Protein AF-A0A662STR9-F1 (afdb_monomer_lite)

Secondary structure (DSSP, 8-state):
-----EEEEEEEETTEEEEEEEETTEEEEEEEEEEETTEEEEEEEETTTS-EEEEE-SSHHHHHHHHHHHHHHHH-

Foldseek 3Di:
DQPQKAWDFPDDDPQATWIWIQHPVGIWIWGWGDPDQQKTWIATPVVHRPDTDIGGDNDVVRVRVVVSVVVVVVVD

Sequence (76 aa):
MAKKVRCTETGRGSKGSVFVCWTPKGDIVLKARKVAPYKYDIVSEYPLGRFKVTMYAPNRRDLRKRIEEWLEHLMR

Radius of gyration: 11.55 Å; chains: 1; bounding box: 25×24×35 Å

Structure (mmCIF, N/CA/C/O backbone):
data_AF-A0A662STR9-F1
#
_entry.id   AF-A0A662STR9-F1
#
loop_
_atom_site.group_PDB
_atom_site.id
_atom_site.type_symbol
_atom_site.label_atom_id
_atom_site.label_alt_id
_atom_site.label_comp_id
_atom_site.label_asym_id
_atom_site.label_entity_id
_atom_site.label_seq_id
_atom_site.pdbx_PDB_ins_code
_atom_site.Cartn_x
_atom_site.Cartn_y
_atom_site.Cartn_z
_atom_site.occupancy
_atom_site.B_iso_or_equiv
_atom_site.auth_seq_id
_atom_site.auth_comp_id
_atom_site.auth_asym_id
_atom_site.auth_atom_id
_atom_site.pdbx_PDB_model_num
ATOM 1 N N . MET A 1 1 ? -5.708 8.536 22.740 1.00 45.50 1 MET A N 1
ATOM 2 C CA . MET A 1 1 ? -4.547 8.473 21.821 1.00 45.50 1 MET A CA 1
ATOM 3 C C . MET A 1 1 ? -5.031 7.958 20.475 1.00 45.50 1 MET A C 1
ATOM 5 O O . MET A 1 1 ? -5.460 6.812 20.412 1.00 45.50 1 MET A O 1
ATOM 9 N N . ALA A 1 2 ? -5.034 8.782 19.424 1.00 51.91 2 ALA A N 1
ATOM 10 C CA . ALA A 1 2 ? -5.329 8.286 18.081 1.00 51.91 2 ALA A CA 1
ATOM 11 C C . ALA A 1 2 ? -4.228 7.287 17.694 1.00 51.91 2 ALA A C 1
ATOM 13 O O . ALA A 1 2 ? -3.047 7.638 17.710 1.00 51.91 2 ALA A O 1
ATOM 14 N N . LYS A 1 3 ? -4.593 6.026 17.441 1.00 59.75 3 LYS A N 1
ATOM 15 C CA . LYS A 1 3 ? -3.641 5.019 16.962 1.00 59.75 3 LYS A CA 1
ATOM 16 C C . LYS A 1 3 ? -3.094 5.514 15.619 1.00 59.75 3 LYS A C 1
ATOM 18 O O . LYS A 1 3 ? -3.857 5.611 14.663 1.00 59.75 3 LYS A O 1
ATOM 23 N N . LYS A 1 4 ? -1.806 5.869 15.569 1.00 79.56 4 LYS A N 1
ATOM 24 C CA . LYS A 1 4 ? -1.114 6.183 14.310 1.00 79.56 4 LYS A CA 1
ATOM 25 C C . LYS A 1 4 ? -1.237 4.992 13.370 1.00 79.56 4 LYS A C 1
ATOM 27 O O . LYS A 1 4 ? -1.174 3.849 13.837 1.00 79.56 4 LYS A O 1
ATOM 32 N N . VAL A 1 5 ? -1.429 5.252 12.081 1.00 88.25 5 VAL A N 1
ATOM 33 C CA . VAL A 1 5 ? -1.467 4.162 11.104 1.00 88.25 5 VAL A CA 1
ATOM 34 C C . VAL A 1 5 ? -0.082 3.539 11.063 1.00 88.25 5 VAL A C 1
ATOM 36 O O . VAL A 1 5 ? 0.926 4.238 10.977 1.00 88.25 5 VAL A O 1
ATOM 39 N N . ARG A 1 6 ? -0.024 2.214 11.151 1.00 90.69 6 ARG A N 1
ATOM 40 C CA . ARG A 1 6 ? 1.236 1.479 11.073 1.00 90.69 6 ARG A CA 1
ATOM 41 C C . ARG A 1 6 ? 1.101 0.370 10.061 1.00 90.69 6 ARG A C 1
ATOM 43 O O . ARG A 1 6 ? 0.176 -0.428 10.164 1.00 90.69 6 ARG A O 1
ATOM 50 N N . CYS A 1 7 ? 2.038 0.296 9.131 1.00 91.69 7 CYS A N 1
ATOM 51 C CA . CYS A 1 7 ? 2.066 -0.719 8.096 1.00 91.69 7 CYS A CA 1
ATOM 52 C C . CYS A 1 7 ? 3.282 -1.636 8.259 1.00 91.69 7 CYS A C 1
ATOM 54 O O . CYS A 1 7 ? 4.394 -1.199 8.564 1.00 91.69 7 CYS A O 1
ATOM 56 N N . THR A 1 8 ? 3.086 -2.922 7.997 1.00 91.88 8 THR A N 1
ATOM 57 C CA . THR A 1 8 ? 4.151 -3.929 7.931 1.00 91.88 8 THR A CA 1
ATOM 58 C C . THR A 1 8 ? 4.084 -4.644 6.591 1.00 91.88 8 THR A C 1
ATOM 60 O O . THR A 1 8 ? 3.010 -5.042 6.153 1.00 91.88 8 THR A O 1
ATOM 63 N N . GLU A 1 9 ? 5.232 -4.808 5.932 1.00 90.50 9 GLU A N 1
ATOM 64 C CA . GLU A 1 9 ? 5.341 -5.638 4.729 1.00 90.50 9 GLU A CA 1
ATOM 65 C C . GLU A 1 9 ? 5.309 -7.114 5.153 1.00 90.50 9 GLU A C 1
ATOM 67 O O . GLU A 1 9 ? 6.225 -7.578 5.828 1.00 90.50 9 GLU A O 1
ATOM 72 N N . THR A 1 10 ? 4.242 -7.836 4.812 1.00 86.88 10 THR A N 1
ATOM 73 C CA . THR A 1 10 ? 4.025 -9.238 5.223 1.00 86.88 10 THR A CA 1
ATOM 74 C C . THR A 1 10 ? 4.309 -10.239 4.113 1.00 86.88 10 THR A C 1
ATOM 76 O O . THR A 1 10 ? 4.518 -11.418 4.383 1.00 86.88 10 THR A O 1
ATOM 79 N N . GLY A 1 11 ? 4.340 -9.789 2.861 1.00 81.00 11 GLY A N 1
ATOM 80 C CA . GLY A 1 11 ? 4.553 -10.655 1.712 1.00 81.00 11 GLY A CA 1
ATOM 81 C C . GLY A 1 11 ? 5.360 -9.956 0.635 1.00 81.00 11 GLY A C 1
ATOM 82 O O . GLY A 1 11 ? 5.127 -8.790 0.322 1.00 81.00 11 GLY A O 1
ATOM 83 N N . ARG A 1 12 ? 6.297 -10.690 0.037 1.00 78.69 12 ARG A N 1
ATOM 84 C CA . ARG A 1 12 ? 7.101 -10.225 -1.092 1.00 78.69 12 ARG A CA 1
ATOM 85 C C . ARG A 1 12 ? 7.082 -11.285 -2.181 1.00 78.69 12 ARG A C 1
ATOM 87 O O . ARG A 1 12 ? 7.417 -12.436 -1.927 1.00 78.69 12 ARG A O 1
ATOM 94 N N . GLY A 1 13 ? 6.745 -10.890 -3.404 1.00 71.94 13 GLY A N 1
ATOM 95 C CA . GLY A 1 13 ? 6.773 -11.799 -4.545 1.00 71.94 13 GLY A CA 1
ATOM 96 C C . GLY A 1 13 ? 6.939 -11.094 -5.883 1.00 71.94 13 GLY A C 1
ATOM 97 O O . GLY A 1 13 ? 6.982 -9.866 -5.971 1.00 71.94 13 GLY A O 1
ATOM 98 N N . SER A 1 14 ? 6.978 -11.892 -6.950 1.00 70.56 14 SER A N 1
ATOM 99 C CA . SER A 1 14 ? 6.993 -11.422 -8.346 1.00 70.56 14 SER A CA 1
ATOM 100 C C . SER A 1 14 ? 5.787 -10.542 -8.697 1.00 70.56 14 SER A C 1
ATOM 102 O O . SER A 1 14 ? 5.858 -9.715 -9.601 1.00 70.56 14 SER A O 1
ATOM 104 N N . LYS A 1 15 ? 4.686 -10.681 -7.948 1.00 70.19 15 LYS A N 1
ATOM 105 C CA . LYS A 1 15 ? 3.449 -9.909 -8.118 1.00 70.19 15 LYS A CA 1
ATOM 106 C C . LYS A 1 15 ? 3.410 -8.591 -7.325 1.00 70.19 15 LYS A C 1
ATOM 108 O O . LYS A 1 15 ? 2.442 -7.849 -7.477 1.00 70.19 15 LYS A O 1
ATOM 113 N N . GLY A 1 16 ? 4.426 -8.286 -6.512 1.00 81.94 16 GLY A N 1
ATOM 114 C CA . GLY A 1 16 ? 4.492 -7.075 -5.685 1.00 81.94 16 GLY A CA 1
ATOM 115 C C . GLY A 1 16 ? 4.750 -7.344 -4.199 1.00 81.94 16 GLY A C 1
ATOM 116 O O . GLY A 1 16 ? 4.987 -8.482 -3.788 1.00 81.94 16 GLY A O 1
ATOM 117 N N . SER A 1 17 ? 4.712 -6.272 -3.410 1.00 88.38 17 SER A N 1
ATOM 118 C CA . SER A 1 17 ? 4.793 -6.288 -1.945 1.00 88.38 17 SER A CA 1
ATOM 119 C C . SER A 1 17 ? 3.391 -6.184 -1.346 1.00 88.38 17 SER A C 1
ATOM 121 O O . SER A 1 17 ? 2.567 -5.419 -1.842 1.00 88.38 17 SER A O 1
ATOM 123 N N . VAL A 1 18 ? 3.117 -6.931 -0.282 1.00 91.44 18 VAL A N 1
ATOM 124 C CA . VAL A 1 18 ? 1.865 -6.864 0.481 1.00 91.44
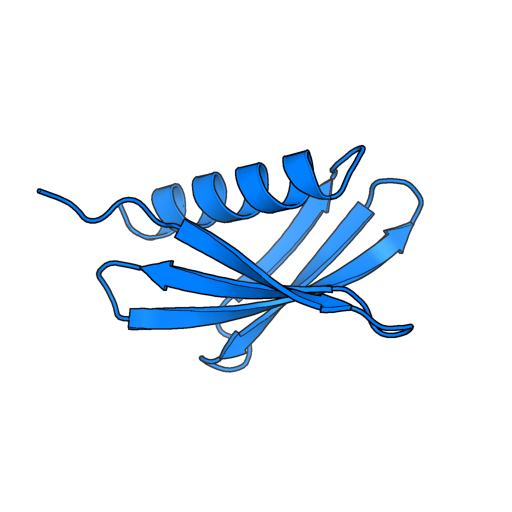 18 VAL A CA 1
ATOM 125 C C . VAL A 1 18 ? 2.145 -6.171 1.806 1.00 91.44 18 VAL A C 1
ATOM 127 O O . VAL A 1 18 ? 3.069 -6.548 2.524 1.00 91.44 18 VAL A O 1
ATOM 130 N N . PHE A 1 19 ? 1.349 -5.157 2.115 1.00 93.19 19 PHE A N 1
ATOM 131 C CA . PHE A 1 19 ? 1.408 -4.363 3.329 1.00 93.19 19 PHE A CA 1
ATOM 132 C C . PHE A 1 19 ? 0.130 -4.567 4.133 1.00 93.19 19 PHE A C 1
ATOM 134 O O . PHE A 1 19 ? -0.965 -4.359 3.621 1.00 93.19 19 PHE A O 1
ATOM 141 N N . VAL A 1 20 ? 0.268 -4.931 5.401 1.00 93.38 20 VAL A N 1
ATOM 142 C CA . VAL A 1 20 ? -0.836 -4.944 6.364 1.00 93.38 20 VAL A CA 1
ATOM 143 C C . VAL A 1 20 ? -0.720 -3.692 7.215 1.00 93.38 20 VAL A C 1
ATOM 145 O O . VAL A 1 20 ? 0.305 -3.478 7.858 1.00 93.38 20 VAL A O 1
ATOM 148 N N . CYS A 1 21 ? -1.750 -2.857 7.175 1.00 92.69 21 CYS A N 1
ATOM 149 C CA . CYS A 1 21 ? -1.828 -1
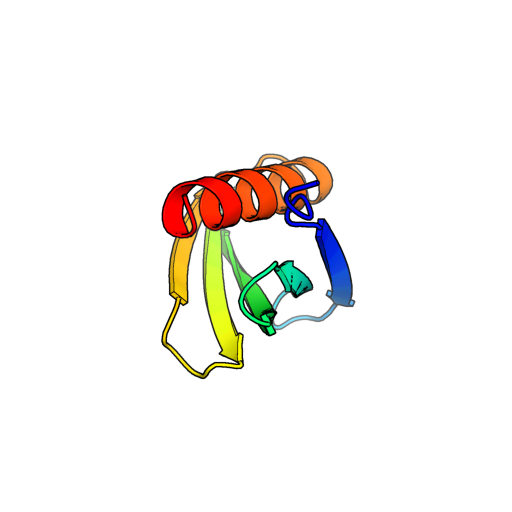.566 7.831 1.00 92.69 21 CYS A CA 1
ATOM 150 C C . CYS A 1 21 ? -2.898 -1.593 8.922 1.00 92.69 21 CYS A C 1
ATOM 152 O O . CYS A 1 21 ? -4.087 -1.714 8.631 1.00 92.69 21 CYS A O 1
ATOM 154 N N . TRP A 1 22 ? -2.477 -1.438 10.173 1.00 91.62 22 TRP A N 1
ATOM 155 C CA . TRP A 1 22 ? -3.377 -1.289 11.312 1.00 91.62 22 TRP A CA 1
ATOM 156 C C . TRP A 1 22 ? -3.827 0.163 11.403 1.00 91.62 22 TRP A C 1
ATOM 158 O O . TRP A 1 22 ? -2.996 1.069 11.528 1.00 91.62 22 TRP A O 1
ATOM 168 N N . THR A 1 23 ? -5.137 0.390 11.346 1.00 87.94 23 THR A N 1
ATOM 169 C CA . THR A 1 23 ? -5.727 1.732 11.419 1.00 87.94 23 THR A CA 1
ATOM 170 C C . THR A 1 23 ? -6.795 1.810 12.514 1.00 87.94 23 THR A C 1
ATOM 172 O O . THR A 1 23 ? -7.321 0.777 12.931 1.00 87.94 23 THR A O 1
ATOM 175 N N . PRO A 1 24 ? -7.177 3.013 12.988 1.00 83.69 24 PRO A N 1
ATOM 176 C CA . PRO A 1 24 ? -8.244 3.162 13.982 1.00 83.69 24 PRO A CA 1
ATOM 177 C C . PRO A 1 24 ? -9.600 2.602 13.533 1.00 83.69 24 PRO A C 1
ATOM 179 O O . PRO A 1 24 ? -10.410 2.236 14.378 1.00 83.69 24 PRO A O 1
ATOM 182 N N . LYS A 1 25 ? -9.851 2.553 12.218 1.00 82.44 25 LYS A N 1
ATOM 183 C CA . LYS A 1 25 ? -11.114 2.087 11.624 1.00 82.44 25 LYS A CA 1
ATOM 184 C C . LYS A 1 25 ? -11.109 0.584 11.307 1.00 82.44 25 LYS A C 1
ATOM 186 O O . LYS A 1 25 ? -12.142 0.060 10.903 1.00 82.44 25 LYS A O 1
ATOM 191 N N . GLY A 1 26 ? -9.972 -0.093 11.474 1.00 86.38 26 GLY A N 1
ATOM 192 C CA . GLY A 1 26 ? -9.789 -1.512 11.169 1.00 86.38 26 GLY A CA 1
ATOM 193 C C . GLY A 1 26 ? -8.530 -1.792 10.353 1.00 86.38 26 GLY A C 1
ATOM 194 O O . GLY A 1 26 ? -7.819 -0.880 9.924 1.00 86.38 26 GLY A O 1
ATOM 195 N N . ASP A 1 27 ? -8.254 -3.071 10.138 1.00 90.38 27 ASP A N 1
ATOM 196 C CA . ASP A 1 27 ? -7.065 -3.507 9.413 1.00 90.38 27 ASP A CA 1
ATOM 197 C C . ASP A 1 27 ? -7.275 -3.403 7.902 1.00 90.38 27 ASP A C 1
ATOM 199 O O . ASP A 1 27 ? -8.334 -3.748 7.370 1.00 90.38 27 ASP A O 1
ATOM 203 N N . ILE A 1 28 ? -6.249 -2.920 7.205 1.00 92.31 28 ILE A N 1
ATOM 204 C CA . ILE A 1 28 ? -6.232 -2.773 5.752 1.00 92.31 28 ILE A CA 1
ATOM 205 C C . ILE A 1 28 ? -5.080 -3.593 5.194 1.00 92.31 28 ILE A C 1
ATOM 207 O O . ILE A 1 28 ? -3.947 -3.486 5.653 1.00 92.31 28 ILE A O 1
ATOM 211 N N . VAL A 1 29 ? -5.350 -4.372 4.155 1.00 92.75 29 VAL A N 1
ATOM 212 C CA . VAL A 1 29 ? -4.333 -5.099 3.397 1.00 92.75 29 VAL A CA 1
ATOM 213 C C . VAL A 1 29 ? -4.178 -4.432 2.042 1.00 92.75 29 VAL A C 1
ATOM 215 O O . VAL A 1 29 ? -5.127 -4.357 1.262 1.00 92.75 29 VAL A O 1
ATOM 218 N N . LEU A 1 30 ? -2.977 -3.938 1.763 1.00 93.75 30 LEU A N 1
ATOM 219 C CA . LEU A 1 30 ? -2.601 -3.254 0.536 1.00 93.75 30 LEU A CA 1
ATOM 220 C C . LEU A 1 30 ? -1.596 -4.088 -0.247 1.00 93.75 30 LEU A C 1
ATOM 222 O O . LEU A 1 30 ? -0.612 -4.580 0.292 1.00 93.75 30 LEU A O 1
ATOM 226 N N . LYS A 1 31 ? -1.789 -4.173 -1.554 1.00 92.75 31 LYS A N 1
ATOM 227 C CA . LYS A 1 31 ? -0.862 -4.788 -2.491 1.00 92.75 31 LYS A CA 1
ATOM 228 C C . LYS A 1 31 ? -0.224 -3.704 -3.338 1.00 92.75 31 LYS A C 1
ATOM 230 O O . LYS A 1 31 ? -0.911 -3.033 -4.099 1.00 92.75 31 LYS A O 1
ATOM 235 N N . ALA A 1 32 ? 1.087 -3.553 -3.219 1.00 92.88 32 ALA A N 1
ATOM 236 C CA . ALA A 1 32 ? 1.890 -2.625 -3.995 1.00 92.88 32 ALA A CA 1
ATOM 237 C C . ALA A 1 32 ? 2.625 -3.362 -5.120 1.00 92.88 32 ALA A C 1
ATOM 239 O O . ALA A 1 32 ? 3.583 -4.108 -4.890 1.00 92.88 32 ALA A O 1
ATOM 240 N N . ARG A 1 33 ? 2.211 -3.129 -6.362 1.00 91.62 33 ARG A N 1
ATOM 241 C CA . ARG A 1 33 ? 2.860 -3.659 -7.561 1.00 91.62 33 ARG A CA 1
ATOM 242 C C . ARG A 1 33 ? 3.770 -2.597 -8.165 1.00 91.62 33 ARG A C 1
ATOM 244 O O . ARG A 1 33 ? 3.317 -1.514 -8.513 1.00 91.62 33 ARG A O 1
ATOM 251 N N . LYS A 1 34 ? 5.055 -2.911 -8.333 1.00 89.81 34 LYS A N 1
ATOM 252 C CA . LYS A 1 34 ? 5.981 -2.029 -9.054 1.00 89.81 34 LYS A CA 1
ATOM 253 C C . LYS A 1 34 ? 5.658 -2.081 -10.548 1.00 89.81 34 LYS A C 1
ATOM 255 O O . LYS A 1 34 ? 5.704 -3.159 -11.135 1.00 89.81 34 LYS A O 1
ATOM 260 N N . VAL A 1 35 ? 5.333 -0.936 -11.139 1.00 91.38 35 VAL A N 1
ATOM 261 C CA . VAL A 1 35 ? 4.963 -0.820 -12.564 1.00 91.38 35 VAL A CA 1
ATOM 262 C C . VAL A 1 35 ? 6.034 -0.125 -13.399 1.00 91.38 35 VAL A C 1
ATOM 264 O O . VAL A 1 35 ? 6.130 -0.369 -14.594 1.00 91.38 35 VAL A O 1
ATOM 267 N N . ALA A 1 36 ? 6.876 0.700 -12.775 1.00 90.00 36 ALA A N 1
ATOM 268 C CA . ALA A 1 36 ? 8.033 1.331 -13.406 1.00 90.00 36 ALA A CA 1
ATOM 269 C C . ALA A 1 36 ? 9.126 1.590 -12.347 1.00 90.00 36 ALA A C 1
ATOM 271 O O . ALA A 1 36 ? 8.897 1.347 -11.152 1.00 90.00 36 ALA A
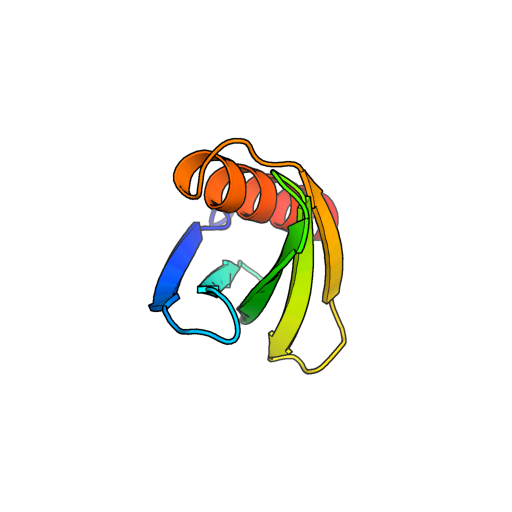 O 1
ATOM 272 N N . PRO A 1 37 ? 10.327 2.069 -12.722 1.00 89.06 37 PRO A N 1
ATOM 273 C CA . PRO A 1 37 ? 11.300 2.555 -11.752 1.00 89.06 37 PRO A CA 1
ATOM 274 C C . PRO A 1 37 ? 10.644 3.565 -10.809 1.00 89.06 37 PRO A C 1
ATOM 276 O O . PRO A 1 37 ? 9.989 4.507 -11.241 1.00 89.06 37 PRO A O 1
ATOM 279 N N . TYR A 1 38 ? 10.758 3.297 -9.509 1.00 91.31 38 TYR A N 1
ATOM 280 C CA . TYR A 1 38 ? 10.180 4.102 -8.432 1.00 91.31 38 TYR A CA 1
ATOM 281 C C . TYR A 1 38 ? 8.653 4.243 -8.417 1.00 91.31 38 TYR A C 1
ATOM 283 O O . TYR A 1 38 ? 8.149 4.844 -7.483 1.00 91.31 38 TYR A O 1
ATOM 291 N N . LYS A 1 39 ? 7.900 3.680 -9.367 1.00 92.38 39 LYS A N 1
ATOM 292 C CA . LYS A 1 39 ? 6.436 3.805 -9.447 1.00 92.38 39 LYS A CA 1
ATOM 293 C C . LYS A 1 39 ? 5.748 2.517 -9.007 1.00 92.38 39 LYS A C 1
ATOM 295 O O . LYS A 1 39 ? 6.024 1.442 -9.551 1.00 92.38 39 LYS A O 1
ATOM 300 N N . TYR A 1 40 ? 4.826 2.641 -8.062 1.00 92.75 40 TYR A N 1
ATOM 301 C CA . TYR A 1 40 ? 4.071 1.541 -7.476 1.00 92.75 40 TYR A CA 1
ATOM 302 C C . TYR A 1 40 ? 2.576 1.812 -7.580 1.00 92.75 40 TYR A C 1
ATOM 304 O O . TYR A 1 40 ? 2.103 2.850 -7.125 1.00 92.75 40 TYR A O 1
ATOM 312 N N . ASP A 1 41 ? 1.838 0.854 -8.125 1.00 93.44 41 ASP A N 1
ATOM 313 C CA . ASP A 1 41 ? 0.384 0.827 -8.047 1.00 93.44 41 ASP A CA 1
ATOM 314 C C . ASP A 1 41 ? -0.027 0.059 -6.797 1.00 93.44 41 ASP A C 1
ATOM 316 O O . ASP A 1 41 ? 0.318 -1.111 -6.627 1.00 93.44 41 ASP A O 1
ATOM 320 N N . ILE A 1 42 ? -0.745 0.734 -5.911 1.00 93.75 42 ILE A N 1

────────────────

WORK REQUIRED: Work from the entries above. Set down exactly and only the lines from the line with "ATOM 124 C CA" to the line with "ATOM 130 N N", both included, and leave the pictures out.

WRITTEN RESPONSE:
ATOM 124 C CA . VAL A 1 18 ? 1.865 -6.864 0.481 1.00 91.44
 18 VAL A CA 1
ATOM 125 C C . VAL A 1 18 ? 2.145 -6.171 1.806 1.00 91.44 18 VAL A C 1
ATOM 127 O O . VAL A 1 18 ? 3.069 -6.548 2.524 1.00 91.44 18 VAL A O 1
ATOM 130 N N . PHE A 1 19 ? 1.349 -5.157 2.115 1.00 93.19 19 PHE A N 1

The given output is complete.